### WHAT YOU ARE ASKED TO DO
For the entries that follow, restate word for word the line containing "ATOM 122 C CA", the line containing "ATOM 128 N N", and every line that lies between them.

### DATA SUPPLIED
---*---

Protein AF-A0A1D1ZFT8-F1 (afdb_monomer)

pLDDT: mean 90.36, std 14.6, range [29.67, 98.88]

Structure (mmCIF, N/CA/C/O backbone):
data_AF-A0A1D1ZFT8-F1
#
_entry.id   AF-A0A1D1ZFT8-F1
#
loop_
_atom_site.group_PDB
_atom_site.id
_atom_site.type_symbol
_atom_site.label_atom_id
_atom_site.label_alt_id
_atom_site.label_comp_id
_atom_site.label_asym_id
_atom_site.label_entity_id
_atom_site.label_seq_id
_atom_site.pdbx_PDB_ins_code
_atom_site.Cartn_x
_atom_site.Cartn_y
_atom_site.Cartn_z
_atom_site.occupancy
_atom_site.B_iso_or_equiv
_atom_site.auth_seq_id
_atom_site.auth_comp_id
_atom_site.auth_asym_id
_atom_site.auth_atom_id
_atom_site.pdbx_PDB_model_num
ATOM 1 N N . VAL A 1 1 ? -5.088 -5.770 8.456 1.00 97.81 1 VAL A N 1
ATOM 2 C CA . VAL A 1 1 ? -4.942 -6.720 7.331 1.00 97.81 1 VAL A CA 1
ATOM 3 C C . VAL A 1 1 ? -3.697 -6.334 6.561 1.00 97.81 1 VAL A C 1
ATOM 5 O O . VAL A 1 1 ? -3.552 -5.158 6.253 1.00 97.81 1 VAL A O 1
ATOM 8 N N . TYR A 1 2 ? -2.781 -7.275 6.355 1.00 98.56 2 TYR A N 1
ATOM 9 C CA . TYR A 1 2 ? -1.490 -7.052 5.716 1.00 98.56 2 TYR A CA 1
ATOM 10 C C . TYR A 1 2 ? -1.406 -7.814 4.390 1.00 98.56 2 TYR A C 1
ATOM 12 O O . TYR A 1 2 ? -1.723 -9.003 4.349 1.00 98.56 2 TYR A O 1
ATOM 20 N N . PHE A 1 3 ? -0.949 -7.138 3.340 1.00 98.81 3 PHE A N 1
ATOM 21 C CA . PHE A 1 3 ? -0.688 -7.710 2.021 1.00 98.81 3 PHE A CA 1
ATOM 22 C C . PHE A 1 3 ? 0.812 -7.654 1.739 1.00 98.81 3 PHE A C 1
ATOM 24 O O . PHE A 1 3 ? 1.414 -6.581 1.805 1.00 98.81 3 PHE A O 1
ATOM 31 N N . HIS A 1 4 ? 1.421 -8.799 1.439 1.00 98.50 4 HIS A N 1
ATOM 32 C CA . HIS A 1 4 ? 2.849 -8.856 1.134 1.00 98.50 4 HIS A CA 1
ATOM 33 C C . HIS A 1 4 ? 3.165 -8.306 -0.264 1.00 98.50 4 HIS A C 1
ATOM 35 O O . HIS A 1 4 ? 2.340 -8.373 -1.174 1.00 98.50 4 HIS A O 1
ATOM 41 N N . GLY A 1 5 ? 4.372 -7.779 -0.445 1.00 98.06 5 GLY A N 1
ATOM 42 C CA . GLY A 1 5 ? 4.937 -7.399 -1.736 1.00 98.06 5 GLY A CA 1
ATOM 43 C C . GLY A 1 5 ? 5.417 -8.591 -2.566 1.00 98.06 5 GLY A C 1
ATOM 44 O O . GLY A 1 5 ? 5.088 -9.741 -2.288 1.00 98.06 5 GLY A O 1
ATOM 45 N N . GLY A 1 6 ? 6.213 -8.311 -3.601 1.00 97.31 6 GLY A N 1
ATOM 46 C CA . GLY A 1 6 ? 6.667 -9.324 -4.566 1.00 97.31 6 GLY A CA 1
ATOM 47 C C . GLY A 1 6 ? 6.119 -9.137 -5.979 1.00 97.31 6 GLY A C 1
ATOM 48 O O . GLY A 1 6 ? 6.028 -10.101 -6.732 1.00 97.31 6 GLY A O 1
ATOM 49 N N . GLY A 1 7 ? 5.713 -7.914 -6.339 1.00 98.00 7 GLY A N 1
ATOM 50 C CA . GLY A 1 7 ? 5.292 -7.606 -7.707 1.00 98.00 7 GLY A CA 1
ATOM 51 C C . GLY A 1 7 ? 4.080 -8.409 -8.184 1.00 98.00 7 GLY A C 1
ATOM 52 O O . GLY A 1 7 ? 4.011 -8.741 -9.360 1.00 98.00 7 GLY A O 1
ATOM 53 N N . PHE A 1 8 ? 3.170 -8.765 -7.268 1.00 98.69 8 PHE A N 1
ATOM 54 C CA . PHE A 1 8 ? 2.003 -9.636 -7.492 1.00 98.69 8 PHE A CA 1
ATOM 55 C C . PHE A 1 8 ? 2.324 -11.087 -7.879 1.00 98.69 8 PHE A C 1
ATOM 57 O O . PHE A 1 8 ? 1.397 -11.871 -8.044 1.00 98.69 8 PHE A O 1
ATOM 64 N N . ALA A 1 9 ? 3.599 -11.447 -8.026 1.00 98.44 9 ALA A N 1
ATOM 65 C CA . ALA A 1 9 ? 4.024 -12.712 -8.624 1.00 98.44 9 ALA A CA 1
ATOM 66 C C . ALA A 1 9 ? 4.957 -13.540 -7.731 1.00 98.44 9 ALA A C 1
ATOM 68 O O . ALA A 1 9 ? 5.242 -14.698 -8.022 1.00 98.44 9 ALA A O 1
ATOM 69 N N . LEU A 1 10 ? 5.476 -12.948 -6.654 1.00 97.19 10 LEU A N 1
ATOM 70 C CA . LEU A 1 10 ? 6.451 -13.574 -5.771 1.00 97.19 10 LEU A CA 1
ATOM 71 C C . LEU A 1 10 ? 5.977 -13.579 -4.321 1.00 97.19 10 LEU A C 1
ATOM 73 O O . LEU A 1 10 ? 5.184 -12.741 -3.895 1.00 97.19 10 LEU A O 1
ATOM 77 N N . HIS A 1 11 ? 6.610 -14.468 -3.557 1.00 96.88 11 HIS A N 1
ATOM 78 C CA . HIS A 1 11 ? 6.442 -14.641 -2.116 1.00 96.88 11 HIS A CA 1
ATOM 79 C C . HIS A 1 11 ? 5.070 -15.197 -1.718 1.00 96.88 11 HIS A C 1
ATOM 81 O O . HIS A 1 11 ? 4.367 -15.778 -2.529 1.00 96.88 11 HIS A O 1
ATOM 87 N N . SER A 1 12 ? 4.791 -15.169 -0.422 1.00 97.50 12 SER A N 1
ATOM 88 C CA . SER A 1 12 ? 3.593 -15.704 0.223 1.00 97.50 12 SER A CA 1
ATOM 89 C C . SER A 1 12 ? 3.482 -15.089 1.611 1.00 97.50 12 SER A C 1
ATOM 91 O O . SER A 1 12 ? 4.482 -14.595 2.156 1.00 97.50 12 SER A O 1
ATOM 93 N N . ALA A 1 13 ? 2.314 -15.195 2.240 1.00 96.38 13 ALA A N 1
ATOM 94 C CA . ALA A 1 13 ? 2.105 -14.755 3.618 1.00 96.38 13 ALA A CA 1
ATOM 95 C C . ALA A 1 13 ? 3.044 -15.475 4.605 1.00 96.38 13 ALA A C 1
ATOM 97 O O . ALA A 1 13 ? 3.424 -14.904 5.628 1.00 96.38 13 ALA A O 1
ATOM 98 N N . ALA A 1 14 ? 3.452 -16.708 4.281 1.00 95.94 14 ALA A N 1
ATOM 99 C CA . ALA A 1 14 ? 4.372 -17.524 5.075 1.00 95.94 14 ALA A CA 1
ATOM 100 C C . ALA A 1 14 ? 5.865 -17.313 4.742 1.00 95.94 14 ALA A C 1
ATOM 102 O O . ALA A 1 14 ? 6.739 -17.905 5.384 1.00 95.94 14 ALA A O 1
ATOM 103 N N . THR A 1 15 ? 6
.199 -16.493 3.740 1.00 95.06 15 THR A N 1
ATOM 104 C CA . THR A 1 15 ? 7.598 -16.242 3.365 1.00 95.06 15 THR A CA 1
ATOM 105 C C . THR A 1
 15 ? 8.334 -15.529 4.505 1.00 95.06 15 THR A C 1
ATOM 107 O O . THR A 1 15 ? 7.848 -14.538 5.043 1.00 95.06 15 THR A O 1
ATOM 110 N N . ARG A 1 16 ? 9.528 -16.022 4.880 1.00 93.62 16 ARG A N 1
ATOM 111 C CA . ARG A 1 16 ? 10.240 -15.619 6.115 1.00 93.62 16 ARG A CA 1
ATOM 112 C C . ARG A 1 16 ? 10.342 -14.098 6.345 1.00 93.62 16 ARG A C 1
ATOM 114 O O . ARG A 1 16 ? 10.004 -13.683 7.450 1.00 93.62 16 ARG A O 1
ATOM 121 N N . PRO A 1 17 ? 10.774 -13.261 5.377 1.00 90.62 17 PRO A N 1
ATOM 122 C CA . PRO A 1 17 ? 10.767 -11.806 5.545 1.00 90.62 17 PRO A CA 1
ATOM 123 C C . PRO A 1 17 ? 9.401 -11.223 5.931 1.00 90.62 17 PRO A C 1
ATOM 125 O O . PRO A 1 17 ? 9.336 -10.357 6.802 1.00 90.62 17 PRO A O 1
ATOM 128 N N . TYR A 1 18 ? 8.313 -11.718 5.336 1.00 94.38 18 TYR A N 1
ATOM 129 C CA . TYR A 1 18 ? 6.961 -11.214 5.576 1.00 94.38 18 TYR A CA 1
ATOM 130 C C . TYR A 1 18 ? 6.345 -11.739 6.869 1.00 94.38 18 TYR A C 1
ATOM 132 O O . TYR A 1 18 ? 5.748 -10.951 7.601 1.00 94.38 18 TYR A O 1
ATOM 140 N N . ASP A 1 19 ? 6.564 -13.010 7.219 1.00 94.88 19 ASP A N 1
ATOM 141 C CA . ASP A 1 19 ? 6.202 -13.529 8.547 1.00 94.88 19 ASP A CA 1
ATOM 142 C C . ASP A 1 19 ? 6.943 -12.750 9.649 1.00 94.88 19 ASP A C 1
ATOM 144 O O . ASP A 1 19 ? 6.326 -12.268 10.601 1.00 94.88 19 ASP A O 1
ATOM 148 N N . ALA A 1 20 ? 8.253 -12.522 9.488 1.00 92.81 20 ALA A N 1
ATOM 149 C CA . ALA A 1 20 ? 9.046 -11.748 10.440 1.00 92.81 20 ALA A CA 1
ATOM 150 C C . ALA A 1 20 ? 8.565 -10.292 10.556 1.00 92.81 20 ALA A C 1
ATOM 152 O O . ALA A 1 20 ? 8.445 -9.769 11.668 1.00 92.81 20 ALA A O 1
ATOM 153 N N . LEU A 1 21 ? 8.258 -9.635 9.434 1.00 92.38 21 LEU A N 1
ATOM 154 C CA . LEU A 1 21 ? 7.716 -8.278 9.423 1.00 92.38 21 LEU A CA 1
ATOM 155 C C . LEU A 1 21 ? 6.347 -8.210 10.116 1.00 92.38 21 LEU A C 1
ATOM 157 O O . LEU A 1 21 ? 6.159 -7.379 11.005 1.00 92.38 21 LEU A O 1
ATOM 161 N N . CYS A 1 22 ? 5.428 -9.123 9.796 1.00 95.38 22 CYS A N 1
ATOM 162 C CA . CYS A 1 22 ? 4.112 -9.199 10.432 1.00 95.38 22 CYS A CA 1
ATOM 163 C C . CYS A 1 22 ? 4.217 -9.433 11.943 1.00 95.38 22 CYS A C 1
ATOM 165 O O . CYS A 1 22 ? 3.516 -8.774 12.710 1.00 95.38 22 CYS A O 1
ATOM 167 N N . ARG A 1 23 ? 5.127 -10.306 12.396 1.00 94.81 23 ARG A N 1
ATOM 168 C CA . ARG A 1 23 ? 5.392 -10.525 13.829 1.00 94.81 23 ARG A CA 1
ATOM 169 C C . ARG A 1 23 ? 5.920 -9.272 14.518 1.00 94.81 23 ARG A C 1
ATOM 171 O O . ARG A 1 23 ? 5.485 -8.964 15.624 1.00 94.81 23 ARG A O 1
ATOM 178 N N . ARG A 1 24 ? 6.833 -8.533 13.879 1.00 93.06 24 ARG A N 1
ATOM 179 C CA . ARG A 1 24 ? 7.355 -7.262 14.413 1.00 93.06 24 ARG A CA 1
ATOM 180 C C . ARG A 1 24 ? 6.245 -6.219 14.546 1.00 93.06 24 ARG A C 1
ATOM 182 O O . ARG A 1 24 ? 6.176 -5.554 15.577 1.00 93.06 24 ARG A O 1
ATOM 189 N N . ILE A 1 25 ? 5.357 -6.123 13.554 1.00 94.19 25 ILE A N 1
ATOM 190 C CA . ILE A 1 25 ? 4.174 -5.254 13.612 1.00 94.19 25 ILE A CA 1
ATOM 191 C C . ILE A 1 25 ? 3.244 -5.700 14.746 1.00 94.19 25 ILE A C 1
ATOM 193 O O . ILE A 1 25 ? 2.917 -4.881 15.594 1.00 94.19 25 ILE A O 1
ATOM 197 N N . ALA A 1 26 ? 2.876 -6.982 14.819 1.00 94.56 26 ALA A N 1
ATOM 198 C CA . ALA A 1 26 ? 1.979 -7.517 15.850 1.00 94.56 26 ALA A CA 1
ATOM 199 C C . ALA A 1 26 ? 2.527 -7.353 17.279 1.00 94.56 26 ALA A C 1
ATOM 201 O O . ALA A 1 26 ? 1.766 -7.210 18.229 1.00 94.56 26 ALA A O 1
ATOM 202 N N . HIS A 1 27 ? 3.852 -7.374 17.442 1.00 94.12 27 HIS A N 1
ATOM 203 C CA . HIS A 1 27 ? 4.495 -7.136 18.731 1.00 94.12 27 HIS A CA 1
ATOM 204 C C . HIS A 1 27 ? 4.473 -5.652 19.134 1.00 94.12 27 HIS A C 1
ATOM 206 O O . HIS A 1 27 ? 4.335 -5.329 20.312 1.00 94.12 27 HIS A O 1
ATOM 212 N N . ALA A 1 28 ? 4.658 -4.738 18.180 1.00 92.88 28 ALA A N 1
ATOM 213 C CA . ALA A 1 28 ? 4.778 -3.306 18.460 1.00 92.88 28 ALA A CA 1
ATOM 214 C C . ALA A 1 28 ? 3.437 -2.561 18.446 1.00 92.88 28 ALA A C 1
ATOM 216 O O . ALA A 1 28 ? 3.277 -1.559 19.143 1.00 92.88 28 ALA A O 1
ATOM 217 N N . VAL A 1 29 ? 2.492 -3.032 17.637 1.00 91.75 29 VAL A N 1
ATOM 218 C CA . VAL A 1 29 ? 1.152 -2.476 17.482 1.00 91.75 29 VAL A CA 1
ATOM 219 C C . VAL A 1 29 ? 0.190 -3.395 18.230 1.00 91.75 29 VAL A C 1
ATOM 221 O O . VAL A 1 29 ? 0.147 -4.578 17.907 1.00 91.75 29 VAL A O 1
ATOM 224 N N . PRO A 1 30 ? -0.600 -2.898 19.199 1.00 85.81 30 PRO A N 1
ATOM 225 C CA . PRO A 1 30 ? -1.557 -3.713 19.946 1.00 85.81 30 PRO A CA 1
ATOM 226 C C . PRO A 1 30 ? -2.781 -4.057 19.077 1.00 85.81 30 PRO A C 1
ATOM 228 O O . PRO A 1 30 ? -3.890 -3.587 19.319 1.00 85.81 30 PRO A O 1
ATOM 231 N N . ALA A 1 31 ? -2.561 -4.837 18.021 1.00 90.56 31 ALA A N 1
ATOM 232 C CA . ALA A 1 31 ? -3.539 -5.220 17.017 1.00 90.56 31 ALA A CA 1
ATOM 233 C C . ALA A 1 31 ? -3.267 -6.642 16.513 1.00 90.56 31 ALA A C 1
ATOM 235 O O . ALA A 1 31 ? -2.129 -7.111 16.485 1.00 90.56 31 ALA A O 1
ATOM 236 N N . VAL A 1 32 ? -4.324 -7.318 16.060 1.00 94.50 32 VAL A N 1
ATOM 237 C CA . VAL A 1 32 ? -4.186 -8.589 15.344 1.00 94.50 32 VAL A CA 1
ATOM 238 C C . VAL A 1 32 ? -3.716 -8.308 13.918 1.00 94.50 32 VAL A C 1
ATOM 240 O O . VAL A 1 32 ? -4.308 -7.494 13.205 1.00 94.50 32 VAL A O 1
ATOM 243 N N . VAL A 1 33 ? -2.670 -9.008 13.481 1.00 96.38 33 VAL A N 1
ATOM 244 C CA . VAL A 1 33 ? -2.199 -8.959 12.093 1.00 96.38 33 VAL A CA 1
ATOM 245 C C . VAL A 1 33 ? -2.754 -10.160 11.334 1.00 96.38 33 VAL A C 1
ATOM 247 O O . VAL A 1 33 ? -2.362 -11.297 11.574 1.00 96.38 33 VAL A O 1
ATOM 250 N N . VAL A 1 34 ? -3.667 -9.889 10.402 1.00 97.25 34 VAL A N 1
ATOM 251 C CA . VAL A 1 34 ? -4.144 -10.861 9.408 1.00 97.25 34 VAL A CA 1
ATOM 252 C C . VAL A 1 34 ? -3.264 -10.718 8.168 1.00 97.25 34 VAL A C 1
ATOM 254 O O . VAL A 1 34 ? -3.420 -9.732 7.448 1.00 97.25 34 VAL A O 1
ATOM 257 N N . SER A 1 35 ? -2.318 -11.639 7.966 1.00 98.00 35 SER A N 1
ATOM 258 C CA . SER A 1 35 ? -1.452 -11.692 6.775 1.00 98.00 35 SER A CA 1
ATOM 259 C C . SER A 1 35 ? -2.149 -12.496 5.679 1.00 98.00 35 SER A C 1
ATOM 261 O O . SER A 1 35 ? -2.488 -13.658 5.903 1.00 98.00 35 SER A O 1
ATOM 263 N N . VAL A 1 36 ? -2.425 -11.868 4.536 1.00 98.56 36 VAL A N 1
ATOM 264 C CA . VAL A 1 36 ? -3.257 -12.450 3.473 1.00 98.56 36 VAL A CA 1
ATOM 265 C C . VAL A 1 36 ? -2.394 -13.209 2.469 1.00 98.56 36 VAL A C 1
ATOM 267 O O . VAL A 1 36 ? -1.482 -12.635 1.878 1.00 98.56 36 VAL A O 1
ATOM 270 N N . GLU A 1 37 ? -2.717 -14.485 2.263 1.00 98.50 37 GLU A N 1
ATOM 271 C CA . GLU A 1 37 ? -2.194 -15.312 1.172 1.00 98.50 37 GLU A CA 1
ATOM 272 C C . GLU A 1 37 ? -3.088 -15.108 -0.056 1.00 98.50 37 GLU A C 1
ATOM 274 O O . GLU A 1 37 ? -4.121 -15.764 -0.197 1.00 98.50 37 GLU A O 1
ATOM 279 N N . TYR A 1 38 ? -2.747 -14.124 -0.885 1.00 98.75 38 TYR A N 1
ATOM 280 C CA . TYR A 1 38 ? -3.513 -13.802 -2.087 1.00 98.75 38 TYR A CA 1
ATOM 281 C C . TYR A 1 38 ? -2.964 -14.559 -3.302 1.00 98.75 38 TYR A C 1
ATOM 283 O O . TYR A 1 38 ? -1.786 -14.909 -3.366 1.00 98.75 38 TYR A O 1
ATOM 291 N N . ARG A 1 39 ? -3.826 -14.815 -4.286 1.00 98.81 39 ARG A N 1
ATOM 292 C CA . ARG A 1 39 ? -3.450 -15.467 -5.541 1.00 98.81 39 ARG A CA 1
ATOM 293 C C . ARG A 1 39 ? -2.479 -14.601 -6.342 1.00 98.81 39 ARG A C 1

---*---

### RESPONSE TO THIS TASK
ATOM 122 C CA . PRO A 1 17 ? 10.767 -11.806 5.545 1.00 90.62 17 PRO A CA 1
ATOM 123 C C . PRO A 1 17 ? 9.401 -11.223 5.931 1.00 90.62 17 PRO A C 1
ATOM 125 O O . PRO A 1 17 ? 9.336 -10.357 6.802 1.00 90.62 17 PRO A O 1
ATOM 128 N N . TYR A 1 18 ? 8.313 -11.718 5.336 1.00 94.38 18 TYR A N 1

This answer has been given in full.